*Source records*.
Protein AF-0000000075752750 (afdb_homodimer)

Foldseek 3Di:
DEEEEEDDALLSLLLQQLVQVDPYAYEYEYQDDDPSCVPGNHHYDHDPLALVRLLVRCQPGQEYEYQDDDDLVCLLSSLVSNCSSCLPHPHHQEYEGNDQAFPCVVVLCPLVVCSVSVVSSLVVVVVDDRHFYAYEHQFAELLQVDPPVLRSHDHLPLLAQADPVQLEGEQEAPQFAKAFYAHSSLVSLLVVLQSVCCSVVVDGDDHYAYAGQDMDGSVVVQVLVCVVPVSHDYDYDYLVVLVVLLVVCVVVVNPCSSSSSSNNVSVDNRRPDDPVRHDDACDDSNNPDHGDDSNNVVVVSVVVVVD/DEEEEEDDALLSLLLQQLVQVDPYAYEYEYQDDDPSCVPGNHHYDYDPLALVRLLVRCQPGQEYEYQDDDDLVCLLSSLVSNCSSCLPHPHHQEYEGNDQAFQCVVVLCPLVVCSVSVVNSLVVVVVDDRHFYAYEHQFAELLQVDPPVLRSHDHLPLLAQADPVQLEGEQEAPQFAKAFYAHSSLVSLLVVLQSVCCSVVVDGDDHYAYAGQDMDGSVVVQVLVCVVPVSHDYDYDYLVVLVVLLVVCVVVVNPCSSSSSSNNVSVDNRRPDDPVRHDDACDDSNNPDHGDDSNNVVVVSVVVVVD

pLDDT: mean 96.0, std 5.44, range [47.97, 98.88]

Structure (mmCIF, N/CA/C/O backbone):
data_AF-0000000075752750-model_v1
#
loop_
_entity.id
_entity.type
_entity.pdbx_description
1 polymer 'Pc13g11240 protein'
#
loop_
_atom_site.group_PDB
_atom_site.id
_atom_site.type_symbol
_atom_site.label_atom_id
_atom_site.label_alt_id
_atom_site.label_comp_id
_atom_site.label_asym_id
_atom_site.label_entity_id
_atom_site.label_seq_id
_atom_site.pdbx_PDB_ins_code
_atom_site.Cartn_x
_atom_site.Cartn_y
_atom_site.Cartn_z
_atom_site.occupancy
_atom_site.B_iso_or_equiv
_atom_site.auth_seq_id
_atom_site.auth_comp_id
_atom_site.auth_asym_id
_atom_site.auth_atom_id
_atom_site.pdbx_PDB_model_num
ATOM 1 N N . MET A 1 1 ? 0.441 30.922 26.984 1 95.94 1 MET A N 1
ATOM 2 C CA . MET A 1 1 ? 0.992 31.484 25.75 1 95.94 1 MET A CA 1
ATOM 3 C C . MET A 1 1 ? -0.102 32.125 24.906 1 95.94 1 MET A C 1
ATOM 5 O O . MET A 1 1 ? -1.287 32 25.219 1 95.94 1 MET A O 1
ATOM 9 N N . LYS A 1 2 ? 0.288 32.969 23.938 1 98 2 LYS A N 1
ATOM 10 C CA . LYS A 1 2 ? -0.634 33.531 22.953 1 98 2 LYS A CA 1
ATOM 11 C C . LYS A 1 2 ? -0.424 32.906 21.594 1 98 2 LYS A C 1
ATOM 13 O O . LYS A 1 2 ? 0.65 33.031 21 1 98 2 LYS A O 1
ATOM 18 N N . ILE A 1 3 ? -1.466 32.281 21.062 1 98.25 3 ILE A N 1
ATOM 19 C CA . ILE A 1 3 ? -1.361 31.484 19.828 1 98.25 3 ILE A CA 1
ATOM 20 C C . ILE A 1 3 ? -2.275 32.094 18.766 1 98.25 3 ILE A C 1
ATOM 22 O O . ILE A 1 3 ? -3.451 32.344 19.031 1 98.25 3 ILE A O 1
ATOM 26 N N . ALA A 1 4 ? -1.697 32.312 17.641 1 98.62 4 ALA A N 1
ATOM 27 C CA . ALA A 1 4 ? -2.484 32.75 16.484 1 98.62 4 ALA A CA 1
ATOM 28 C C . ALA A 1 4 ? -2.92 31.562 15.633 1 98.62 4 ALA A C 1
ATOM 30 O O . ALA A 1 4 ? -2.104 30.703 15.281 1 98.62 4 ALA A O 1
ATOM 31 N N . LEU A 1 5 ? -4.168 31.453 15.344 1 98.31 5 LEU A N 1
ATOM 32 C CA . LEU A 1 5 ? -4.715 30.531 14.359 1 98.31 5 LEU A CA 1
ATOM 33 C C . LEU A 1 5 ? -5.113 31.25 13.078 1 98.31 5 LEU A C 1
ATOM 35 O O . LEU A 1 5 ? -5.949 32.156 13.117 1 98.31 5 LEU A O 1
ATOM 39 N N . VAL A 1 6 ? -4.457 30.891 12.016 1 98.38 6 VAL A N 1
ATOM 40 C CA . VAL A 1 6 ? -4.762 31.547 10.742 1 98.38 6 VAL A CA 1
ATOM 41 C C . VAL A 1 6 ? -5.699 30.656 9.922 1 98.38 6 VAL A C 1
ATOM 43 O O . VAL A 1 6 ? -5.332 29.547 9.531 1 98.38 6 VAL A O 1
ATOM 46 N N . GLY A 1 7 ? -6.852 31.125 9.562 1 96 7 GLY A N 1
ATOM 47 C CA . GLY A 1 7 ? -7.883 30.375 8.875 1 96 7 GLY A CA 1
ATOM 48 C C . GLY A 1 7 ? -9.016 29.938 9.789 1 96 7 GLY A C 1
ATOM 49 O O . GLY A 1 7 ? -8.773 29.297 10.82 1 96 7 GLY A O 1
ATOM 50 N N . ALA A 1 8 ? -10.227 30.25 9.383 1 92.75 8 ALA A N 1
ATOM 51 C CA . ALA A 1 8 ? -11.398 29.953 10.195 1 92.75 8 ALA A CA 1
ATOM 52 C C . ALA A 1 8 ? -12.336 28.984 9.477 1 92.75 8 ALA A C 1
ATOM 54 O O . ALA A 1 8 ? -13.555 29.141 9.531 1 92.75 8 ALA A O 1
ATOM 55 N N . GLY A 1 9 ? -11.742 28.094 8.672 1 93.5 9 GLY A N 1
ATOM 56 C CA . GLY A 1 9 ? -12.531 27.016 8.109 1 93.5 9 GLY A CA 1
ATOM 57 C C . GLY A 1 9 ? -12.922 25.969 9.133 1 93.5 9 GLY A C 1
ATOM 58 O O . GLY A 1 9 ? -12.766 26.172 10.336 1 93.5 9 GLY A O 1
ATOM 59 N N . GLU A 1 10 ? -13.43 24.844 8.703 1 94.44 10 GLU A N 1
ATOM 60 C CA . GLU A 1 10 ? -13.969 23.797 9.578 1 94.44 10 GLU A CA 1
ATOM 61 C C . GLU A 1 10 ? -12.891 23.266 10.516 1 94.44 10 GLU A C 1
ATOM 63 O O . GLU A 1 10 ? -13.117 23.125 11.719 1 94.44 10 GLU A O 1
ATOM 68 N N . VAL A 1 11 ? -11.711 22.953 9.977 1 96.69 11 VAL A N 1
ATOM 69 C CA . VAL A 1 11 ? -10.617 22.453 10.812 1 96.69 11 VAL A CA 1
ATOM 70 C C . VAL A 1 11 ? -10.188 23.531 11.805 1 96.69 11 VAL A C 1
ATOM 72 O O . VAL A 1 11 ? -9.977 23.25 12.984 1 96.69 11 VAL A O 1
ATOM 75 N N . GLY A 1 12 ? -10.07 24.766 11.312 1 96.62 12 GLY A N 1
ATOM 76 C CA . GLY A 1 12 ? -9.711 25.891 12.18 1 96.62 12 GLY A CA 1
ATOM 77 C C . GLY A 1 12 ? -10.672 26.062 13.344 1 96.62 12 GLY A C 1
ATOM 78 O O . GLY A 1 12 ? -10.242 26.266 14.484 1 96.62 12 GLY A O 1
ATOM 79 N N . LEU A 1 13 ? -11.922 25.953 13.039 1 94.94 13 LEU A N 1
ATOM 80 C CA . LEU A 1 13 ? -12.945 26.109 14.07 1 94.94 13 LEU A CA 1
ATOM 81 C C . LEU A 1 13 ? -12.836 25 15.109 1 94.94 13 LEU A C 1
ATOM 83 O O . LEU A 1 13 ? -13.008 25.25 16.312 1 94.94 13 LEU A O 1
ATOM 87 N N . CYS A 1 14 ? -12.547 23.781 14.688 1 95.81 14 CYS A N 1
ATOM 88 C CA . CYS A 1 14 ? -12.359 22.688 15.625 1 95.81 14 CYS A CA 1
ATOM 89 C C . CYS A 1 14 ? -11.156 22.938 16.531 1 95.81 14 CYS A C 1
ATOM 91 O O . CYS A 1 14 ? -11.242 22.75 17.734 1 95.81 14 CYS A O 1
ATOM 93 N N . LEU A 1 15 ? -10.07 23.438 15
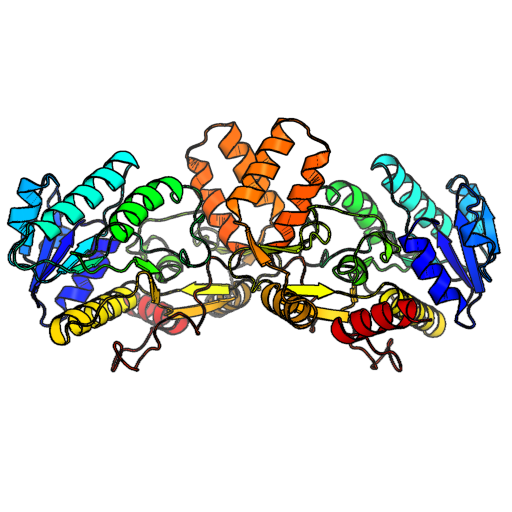.953 1 97.31 15 LEU A N 1
ATOM 94 C CA . LEU A 1 15 ? -8.852 23.672 16.734 1 97.31 15 LEU A CA 1
ATOM 95 C C . LEU A 1 15 ? -9.055 24.812 17.719 1 97.31 15 LEU A C 1
ATOM 97 O O . LEU A 1 15 ? -8.719 24.688 18.906 1 97.31 15 LEU A O 1
ATOM 101 N N . VAL A 1 16 ? -9.664 25.906 17.25 1 96.12 16 VAL A N 1
ATOM 102 C CA . VAL A 1 16 ? -9.812 27.078 18.109 1 96.12 16 VAL A CA 1
ATOM 103 C C . VAL A 1 16 ? -10.742 26.75 19.266 1 96.12 16 VAL A C 1
ATOM 105 O O . VAL A 1 16 ? -10.531 27.219 20.391 1 96.12 16 VAL A O 1
ATOM 108 N N . THR A 1 17 ? -11.773 25.953 19 1 95.19 17 THR A N 1
ATOM 109 C CA . THR A 1 17 ? -12.688 25.531 20.047 1 95.19 17 THR A CA 1
ATOM 110 C C . THR A 1 17 ? -11.93 24.812 21.156 1 95.19 17 THR A C 1
ATOM 112 O O . THR A 1 17 ? -12.156 25.078 22.344 1 95.19 17 THR A O 1
ATOM 115 N N . GLU A 1 18 ? -11.062 23.953 20.781 1 95.69 18 GLU A N 1
ATOM 116 C CA . GLU A 1 18 ? -10.281 23.203 21.766 1 95.69 18 GLU A CA 1
ATOM 117 C C . GLU A 1 18 ? -9.234 24.094 22.438 1 95.69 18 GLU A C 1
ATOM 119 O O . GLU A 1 18 ? -9.008 23.984 23.641 1 95.69 18 GLU A O 1
ATOM 124 N N . PHE A 1 19 ? -8.547 24.984 21.625 1 97.25 19 PHE A N 1
ATOM 125 C CA . PHE A 1 19 ? -7.547 25.891 22.172 1 97.25 19 PHE A CA 1
ATOM 126 C C . PHE A 1 19 ? -8.148 26.766 23.266 1 97.25 19 PHE A C 1
ATOM 128 O O . PHE A 1 19 ? -7.52 27 24.312 1 97.25 19 PHE A O 1
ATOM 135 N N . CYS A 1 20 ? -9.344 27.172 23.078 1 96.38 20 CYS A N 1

*WHAT IS EXPECTED*. All lines above from the one holding "ATOM 19 C CA" to the one holding "ATOM 46 N N", inclusive, are to be copied exactly; no other line is wanted.

*WRITTEN RESPONSE*.
ATOM 19 C CA . ILE A 1 3 ? -1.361 31.484 19.828 1 98.25 3 ILE A CA 1
ATOM 20 C C . ILE A 1 3 ? -2.275 32.094 18.766 1 98.25 3 ILE A C 1
ATOM 22 O O . ILE A 1 3 ? -3.451 32.344 19.031 1 98.25 3 ILE A O 1
ATOM 26 N N . ALA A 1 4 ? -1.697 32.312 17.641 1 98.62 4 ALA A N 1
ATOM 27 C CA . ALA A 1 4 ? -2.484 32.75 16.484 1 98.62 4 ALA A CA 1
ATOM 28 C C . ALA A 1 4 ? -2.92 31.562 15.633 1 98.62 4 ALA A C 1
ATOM 30 O O . ALA A 1 4 ? -2.104 30.703 15.281 1 98.62 4 ALA A O 1
ATOM 31 N N . LEU A 1 5 ? -4.168 31.453 15.344 1 98.31 5 LEU A N 1
ATOM 32 C CA . LEU A 1 5 ? -4.715 30.531 14.359 1 98.31 5 LEU A CA 1
ATOM 33 C C . LEU A 1 5 ? -5.113 31.25 13.078 1 98.31 5 LEU A C 1
ATOM 35 O O . LEU A 1 5 ? -5.949 32.156 13.117 1 98.31 5 LEU A O 1
ATOM 39 N N . VAL A 1 6 ? -4.457 30.891 12.016 1 98.38 6 VAL A N 1
ATOM 40 C CA . VAL A 1 6 ? -4.762 31.547 10.742 1 98.38 6 VAL A CA 1
ATOM 41 C C . VAL A 1 6 ? -5.699 30.656 9.922 1 98.38 6 VAL A C 1
ATOM 43 O O . VAL A 1 6 ? -5.332 29.547 9.531 1 98.38 6 VAL A O 1
ATOM 46 N N . GLY A 1 7 ? -6.852 31.125 9.562 1 96 7 GLY A N 1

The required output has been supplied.